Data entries
────────
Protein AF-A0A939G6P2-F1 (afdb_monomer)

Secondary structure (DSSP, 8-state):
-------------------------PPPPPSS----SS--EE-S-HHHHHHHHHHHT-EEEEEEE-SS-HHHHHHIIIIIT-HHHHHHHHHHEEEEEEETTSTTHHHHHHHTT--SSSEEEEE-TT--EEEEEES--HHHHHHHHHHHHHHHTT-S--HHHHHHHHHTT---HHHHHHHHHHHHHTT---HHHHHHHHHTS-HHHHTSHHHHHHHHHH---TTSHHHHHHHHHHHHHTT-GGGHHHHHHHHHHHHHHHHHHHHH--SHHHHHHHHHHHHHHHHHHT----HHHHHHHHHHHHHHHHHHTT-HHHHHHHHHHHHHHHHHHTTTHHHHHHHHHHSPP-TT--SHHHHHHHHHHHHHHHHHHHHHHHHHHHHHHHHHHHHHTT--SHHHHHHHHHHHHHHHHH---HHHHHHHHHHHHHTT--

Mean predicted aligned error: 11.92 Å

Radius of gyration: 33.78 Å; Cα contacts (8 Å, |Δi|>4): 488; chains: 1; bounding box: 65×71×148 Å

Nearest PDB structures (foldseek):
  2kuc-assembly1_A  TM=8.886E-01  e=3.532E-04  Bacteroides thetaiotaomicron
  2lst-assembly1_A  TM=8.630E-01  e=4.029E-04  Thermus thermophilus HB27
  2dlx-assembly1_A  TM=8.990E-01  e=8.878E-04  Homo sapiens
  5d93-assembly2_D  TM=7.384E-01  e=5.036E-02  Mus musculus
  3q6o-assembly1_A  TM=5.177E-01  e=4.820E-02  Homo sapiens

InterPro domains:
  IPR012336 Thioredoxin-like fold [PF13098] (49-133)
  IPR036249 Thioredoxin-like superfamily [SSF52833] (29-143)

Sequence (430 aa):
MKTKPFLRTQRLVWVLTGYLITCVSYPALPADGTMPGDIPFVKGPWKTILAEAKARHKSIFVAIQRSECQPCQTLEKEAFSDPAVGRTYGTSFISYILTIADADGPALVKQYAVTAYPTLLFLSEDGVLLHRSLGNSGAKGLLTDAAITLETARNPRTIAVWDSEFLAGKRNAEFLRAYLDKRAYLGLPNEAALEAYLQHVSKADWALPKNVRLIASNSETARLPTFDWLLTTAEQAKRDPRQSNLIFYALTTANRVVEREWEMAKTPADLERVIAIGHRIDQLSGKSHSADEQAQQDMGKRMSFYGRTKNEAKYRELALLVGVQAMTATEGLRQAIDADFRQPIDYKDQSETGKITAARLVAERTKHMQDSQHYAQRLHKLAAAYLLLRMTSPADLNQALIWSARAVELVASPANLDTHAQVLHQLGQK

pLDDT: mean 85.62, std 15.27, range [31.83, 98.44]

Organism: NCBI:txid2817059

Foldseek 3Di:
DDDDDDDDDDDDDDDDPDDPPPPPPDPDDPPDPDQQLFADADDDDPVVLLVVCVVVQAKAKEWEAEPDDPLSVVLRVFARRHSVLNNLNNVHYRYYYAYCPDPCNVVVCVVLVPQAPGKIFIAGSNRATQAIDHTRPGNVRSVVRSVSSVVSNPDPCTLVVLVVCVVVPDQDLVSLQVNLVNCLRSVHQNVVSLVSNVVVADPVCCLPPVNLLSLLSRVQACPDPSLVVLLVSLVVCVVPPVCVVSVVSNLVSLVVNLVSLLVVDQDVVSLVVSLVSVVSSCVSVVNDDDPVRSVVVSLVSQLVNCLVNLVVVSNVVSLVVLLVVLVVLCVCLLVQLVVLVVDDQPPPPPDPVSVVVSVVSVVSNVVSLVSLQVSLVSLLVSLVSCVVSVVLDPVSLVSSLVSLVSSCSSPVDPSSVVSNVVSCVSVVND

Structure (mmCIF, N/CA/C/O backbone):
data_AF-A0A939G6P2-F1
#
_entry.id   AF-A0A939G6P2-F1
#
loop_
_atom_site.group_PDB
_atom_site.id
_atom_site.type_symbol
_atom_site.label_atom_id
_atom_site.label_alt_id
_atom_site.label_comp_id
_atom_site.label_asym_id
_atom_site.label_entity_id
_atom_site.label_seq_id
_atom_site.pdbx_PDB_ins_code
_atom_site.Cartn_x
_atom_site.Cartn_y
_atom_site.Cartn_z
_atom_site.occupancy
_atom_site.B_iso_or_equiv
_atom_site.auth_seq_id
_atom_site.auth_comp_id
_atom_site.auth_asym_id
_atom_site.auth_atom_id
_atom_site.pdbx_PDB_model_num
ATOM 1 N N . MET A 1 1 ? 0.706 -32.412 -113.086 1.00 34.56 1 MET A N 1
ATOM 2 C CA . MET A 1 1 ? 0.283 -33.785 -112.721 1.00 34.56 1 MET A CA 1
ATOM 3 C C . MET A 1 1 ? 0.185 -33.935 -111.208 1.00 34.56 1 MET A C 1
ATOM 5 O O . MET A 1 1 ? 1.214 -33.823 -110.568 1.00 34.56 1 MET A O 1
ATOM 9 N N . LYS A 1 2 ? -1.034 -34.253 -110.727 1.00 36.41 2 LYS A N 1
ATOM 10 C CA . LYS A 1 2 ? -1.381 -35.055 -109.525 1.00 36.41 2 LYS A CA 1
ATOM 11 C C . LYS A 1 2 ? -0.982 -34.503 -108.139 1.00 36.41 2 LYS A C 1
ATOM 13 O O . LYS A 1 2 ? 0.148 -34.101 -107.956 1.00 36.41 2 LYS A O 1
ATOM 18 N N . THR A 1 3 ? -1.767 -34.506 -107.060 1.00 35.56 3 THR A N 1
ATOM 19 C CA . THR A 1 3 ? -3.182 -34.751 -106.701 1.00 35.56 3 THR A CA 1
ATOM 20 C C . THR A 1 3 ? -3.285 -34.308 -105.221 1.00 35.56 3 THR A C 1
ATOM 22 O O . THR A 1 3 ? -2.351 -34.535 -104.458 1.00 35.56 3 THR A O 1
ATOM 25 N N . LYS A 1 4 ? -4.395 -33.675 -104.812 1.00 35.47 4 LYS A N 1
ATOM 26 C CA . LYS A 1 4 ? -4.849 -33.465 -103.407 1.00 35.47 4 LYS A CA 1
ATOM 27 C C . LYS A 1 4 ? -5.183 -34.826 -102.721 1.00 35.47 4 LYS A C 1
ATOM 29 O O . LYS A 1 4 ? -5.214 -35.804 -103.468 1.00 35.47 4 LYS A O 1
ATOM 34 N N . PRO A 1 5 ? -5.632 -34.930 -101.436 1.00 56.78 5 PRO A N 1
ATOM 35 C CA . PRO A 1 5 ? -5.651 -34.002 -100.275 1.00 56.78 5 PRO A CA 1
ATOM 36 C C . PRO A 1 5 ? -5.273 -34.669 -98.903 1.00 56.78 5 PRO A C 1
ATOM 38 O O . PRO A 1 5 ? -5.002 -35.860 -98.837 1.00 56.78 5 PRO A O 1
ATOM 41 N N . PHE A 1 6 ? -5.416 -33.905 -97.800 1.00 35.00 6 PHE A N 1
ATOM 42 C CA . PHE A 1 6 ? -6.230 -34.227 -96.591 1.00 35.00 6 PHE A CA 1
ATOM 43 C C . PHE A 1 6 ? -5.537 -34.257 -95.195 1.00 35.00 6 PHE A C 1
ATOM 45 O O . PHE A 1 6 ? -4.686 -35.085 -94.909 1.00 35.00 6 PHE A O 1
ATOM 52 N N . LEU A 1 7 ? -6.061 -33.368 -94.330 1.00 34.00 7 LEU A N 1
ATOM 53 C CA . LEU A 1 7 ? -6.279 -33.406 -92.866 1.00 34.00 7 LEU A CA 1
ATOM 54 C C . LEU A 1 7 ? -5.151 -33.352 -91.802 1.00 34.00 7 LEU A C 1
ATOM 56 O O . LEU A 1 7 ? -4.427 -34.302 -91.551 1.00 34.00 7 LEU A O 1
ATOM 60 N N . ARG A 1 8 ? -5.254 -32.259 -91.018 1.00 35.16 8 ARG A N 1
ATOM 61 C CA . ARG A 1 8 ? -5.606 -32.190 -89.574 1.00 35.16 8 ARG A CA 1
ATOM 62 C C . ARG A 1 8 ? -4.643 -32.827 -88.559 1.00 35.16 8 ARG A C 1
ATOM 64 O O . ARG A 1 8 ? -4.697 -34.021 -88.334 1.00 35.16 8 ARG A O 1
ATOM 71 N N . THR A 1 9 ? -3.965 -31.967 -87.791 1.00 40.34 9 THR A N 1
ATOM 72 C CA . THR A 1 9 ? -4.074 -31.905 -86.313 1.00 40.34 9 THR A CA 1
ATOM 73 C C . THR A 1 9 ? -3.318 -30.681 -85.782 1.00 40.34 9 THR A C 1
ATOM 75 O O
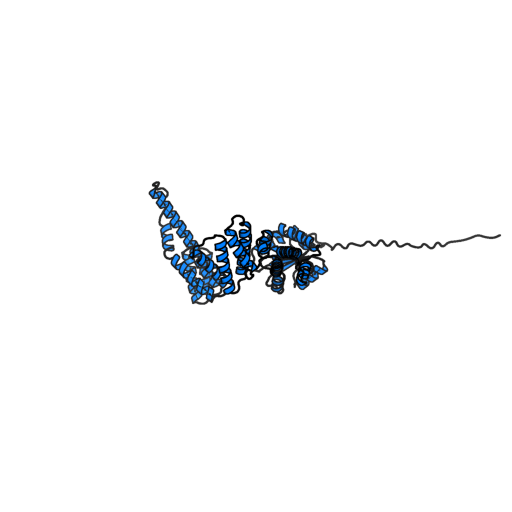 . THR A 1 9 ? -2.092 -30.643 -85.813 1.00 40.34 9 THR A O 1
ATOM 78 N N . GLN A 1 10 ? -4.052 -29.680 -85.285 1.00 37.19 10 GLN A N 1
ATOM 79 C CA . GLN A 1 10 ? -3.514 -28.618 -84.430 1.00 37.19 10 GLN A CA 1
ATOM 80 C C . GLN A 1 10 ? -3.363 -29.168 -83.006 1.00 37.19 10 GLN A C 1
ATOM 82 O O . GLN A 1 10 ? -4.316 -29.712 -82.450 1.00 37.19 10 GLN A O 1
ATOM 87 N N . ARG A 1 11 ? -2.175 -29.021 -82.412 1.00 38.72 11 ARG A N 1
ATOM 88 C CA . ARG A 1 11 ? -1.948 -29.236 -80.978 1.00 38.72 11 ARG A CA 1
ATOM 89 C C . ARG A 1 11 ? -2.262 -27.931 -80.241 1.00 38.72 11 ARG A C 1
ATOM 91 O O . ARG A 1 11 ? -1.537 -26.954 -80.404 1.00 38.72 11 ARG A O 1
────────
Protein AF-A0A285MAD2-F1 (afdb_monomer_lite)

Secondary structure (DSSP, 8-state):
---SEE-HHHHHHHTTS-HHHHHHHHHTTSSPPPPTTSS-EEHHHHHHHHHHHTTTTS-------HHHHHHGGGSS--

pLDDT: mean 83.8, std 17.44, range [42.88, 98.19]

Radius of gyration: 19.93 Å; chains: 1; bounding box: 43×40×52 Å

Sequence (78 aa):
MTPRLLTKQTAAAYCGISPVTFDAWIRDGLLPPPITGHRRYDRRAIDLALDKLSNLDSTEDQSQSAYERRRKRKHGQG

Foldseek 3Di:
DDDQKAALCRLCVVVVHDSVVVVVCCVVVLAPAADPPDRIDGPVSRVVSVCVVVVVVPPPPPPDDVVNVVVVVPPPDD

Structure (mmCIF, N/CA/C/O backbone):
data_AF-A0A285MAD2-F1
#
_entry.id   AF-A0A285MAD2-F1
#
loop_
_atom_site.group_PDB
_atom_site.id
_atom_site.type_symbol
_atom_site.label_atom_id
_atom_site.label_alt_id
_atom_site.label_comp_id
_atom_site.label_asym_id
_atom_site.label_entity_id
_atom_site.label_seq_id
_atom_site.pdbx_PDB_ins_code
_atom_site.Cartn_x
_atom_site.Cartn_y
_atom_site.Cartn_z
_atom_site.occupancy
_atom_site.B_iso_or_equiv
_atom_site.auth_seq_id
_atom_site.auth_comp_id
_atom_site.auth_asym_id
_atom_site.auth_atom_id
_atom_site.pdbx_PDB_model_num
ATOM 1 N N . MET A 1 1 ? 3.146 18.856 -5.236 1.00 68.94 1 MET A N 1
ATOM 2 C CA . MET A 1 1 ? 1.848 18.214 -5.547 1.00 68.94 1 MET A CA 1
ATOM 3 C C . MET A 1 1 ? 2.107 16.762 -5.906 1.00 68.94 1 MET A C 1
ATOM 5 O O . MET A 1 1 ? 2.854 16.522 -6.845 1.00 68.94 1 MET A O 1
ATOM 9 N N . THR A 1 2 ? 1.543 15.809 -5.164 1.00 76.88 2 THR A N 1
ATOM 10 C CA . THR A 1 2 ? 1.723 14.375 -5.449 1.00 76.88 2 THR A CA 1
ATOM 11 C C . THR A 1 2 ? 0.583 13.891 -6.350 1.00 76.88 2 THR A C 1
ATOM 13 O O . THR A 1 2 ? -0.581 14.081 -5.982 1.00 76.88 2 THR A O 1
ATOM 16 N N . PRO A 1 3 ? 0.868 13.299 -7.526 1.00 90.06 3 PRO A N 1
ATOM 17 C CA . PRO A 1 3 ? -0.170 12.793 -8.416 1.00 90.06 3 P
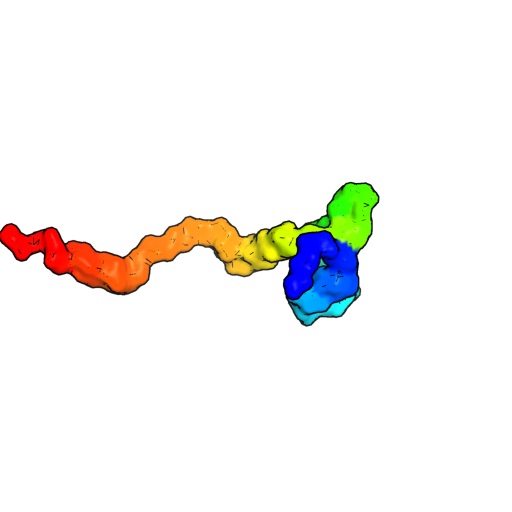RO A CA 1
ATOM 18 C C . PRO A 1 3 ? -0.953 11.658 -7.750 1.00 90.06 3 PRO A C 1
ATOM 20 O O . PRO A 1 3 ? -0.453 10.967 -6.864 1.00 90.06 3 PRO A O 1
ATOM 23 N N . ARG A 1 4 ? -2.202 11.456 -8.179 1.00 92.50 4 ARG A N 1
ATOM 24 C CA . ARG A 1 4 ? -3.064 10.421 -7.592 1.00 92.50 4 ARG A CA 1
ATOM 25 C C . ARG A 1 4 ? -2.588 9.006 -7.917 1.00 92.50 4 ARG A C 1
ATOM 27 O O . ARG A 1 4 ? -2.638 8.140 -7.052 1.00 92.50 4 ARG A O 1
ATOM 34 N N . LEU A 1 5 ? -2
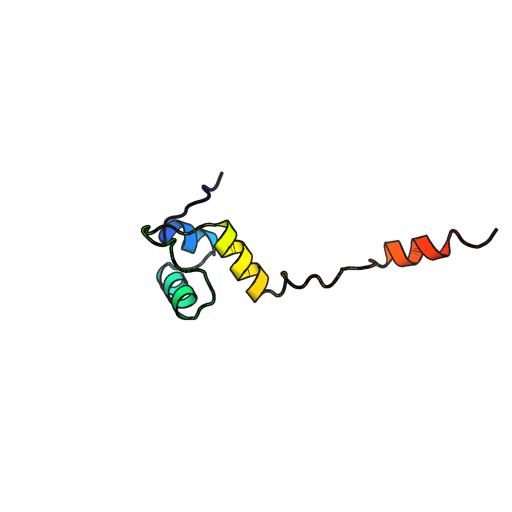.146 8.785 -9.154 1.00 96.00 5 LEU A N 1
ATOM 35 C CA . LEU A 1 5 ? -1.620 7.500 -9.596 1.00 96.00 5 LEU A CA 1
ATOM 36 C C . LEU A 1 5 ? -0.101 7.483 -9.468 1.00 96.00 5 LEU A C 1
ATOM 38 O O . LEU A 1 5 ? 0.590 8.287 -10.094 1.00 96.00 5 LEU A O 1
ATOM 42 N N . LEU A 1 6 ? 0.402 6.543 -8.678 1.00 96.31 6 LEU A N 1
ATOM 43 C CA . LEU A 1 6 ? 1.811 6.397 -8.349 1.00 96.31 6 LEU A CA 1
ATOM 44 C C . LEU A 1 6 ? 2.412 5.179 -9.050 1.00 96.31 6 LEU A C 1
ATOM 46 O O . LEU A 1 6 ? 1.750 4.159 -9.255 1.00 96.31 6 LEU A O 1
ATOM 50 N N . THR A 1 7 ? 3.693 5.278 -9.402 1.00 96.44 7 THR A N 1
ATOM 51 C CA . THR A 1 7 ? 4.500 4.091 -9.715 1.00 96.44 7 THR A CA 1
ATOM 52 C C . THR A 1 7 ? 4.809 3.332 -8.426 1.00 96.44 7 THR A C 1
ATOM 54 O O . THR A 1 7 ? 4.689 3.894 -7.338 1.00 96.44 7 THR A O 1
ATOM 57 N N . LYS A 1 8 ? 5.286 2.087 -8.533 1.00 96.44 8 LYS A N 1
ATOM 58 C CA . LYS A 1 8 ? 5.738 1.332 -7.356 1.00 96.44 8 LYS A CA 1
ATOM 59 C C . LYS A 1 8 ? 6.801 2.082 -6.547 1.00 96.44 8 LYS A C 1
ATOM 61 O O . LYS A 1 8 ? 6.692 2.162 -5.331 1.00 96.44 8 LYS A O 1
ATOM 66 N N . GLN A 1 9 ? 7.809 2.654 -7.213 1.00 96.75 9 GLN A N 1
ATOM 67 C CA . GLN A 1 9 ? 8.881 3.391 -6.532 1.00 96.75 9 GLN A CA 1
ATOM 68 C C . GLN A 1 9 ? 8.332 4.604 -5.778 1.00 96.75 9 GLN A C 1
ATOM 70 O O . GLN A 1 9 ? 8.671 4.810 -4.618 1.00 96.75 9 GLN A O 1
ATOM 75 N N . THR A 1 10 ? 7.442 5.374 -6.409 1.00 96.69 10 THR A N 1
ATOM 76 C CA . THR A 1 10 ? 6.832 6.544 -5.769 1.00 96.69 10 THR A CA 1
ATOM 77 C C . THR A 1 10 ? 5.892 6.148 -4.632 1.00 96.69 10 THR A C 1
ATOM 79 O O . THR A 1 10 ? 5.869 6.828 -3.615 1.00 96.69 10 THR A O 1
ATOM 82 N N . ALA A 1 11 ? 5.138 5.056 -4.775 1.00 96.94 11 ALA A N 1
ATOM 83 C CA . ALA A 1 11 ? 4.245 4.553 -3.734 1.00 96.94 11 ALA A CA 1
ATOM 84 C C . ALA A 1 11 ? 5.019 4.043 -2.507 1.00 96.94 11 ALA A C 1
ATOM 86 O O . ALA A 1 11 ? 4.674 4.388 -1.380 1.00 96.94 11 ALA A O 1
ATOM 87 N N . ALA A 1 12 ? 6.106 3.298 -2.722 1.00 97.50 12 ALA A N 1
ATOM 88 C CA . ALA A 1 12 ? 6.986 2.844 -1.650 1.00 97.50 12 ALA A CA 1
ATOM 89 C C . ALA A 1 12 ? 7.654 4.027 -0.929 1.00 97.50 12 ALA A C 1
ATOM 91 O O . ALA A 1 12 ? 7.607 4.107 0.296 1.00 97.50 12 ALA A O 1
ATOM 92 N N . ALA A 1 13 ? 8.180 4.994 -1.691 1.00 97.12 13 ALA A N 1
────────
[WORK TO COMPLETE] Exact copy, no pictures. Write out the lines in the entries above, starting with the line with "ATOM 27 C C" and going on through the line with "ATOM 79 C CA", keeping both.

[OUTPUT OF THE EXERCISE]
ATOM 27 C C . LYS A 1 4 ? -5.183 -34.826 -102.721 1.00 35.47 4 LYS A C 1
ATOM 29 O O . LYS A 1 4 ? -5.214 -35.804 -103.468 1.00 35.47 4 LYS A O 1
ATOM 34 N N . PRO A 1 5 ? -5.632 -34.930 -101.436 1.00 56.78 5 PRO A N 1
ATOM 35 C CA . PRO A 1 5 ? -5.651 -34.002 -100.275 1.00 56.78 5 PRO A CA 1
ATOM 36 C C . PRO A 1 5 ? -5.273 -34.669 -98.903 1.00 56.78 5 PRO A C 1
ATOM 38 O O . PRO A 1 5 ? -5.002 -35.860 -98.837 1.00 56.78 5 PRO A O 1
ATOM 41 N N . PHE A 1 6 ? -5.416 -33.905 -97.800 1.00 35.00 6 PHE A N 1
ATOM 42 C CA . PHE A 1 6 ? -6.230 -34.227 -96.591 1.00 35.00 6 PHE A CA 1
ATOM 43 C C . PHE A 1 6 ? -5.537 -34.257 -95.195 1.00 35.00 6 PHE A C 1
ATOM 45 O O . PHE A 1 6 ? -4.686 -35.085 -94.909 1.00 35.00 6 PHE A O 1
ATOM 52 N N . LEU A 1 7 ? -6.061 -33.368 -94.330 1.00 34.00 7 LEU A N 1
ATOM 53 C CA . LEU A 1 7 ? -6.279 -33.406 -92.866 1.00 34.00 7 LEU A CA 1
ATOM 54 C C . LEU A 1 7 ? -5.151 -33.352 -91.802 1.00 34.00 7 LEU A C 1
ATOM 56 O O . LEU A 1 7 ? -4.427 -34.302 -91.551 1.00 34.00 7 LEU A O 1
ATOM 60 N N . ARG A 1 8 ? -5.254 -32.259 -91.018 1.00 35.16 8 ARG A N 1
ATOM 61 C CA . ARG A 1 8 ? -5.606 -32.190 -89.574 1.00 35.16 8 ARG A CA 1
ATOM 62 C C . ARG A 1 8 ? -4.643 -32.827 -88.559 1.00 35.16 8 ARG A C 1
ATOM 64 O O . ARG A 1 8 ? -4.697 -34.021 -88.334 1.00 35.16 8 ARG A O 1
ATOM 71 N N . THR A 1 9 ? -3.965 -31.967 -87.791 1.00 40.34 9 THR A N 1
ATOM 72 C CA . THR A 1 9 ? -4.074 -31.905 -86.313 1.00 40.34 9 THR A CA 1
ATOM 73 C C . THR A 1 9 ? -3.318 -30.681 -85.782 1.00 40.34 9 THR A C 1
ATOM 75 O O
 . THR A 1 9 ? -2.092 -30.643 -85.813 1.00 40.34 9 THR A O 1
ATOM 78 N N . GLN A 1 10 ? -4.052 -29.680 -85.285 1.00 37.19 10 GLN A N 1
ATOM 79 C CA . GLN A 1 10 ? -3.514 -28.618 -84.430 1.00 37.19 10 GLN A CA 1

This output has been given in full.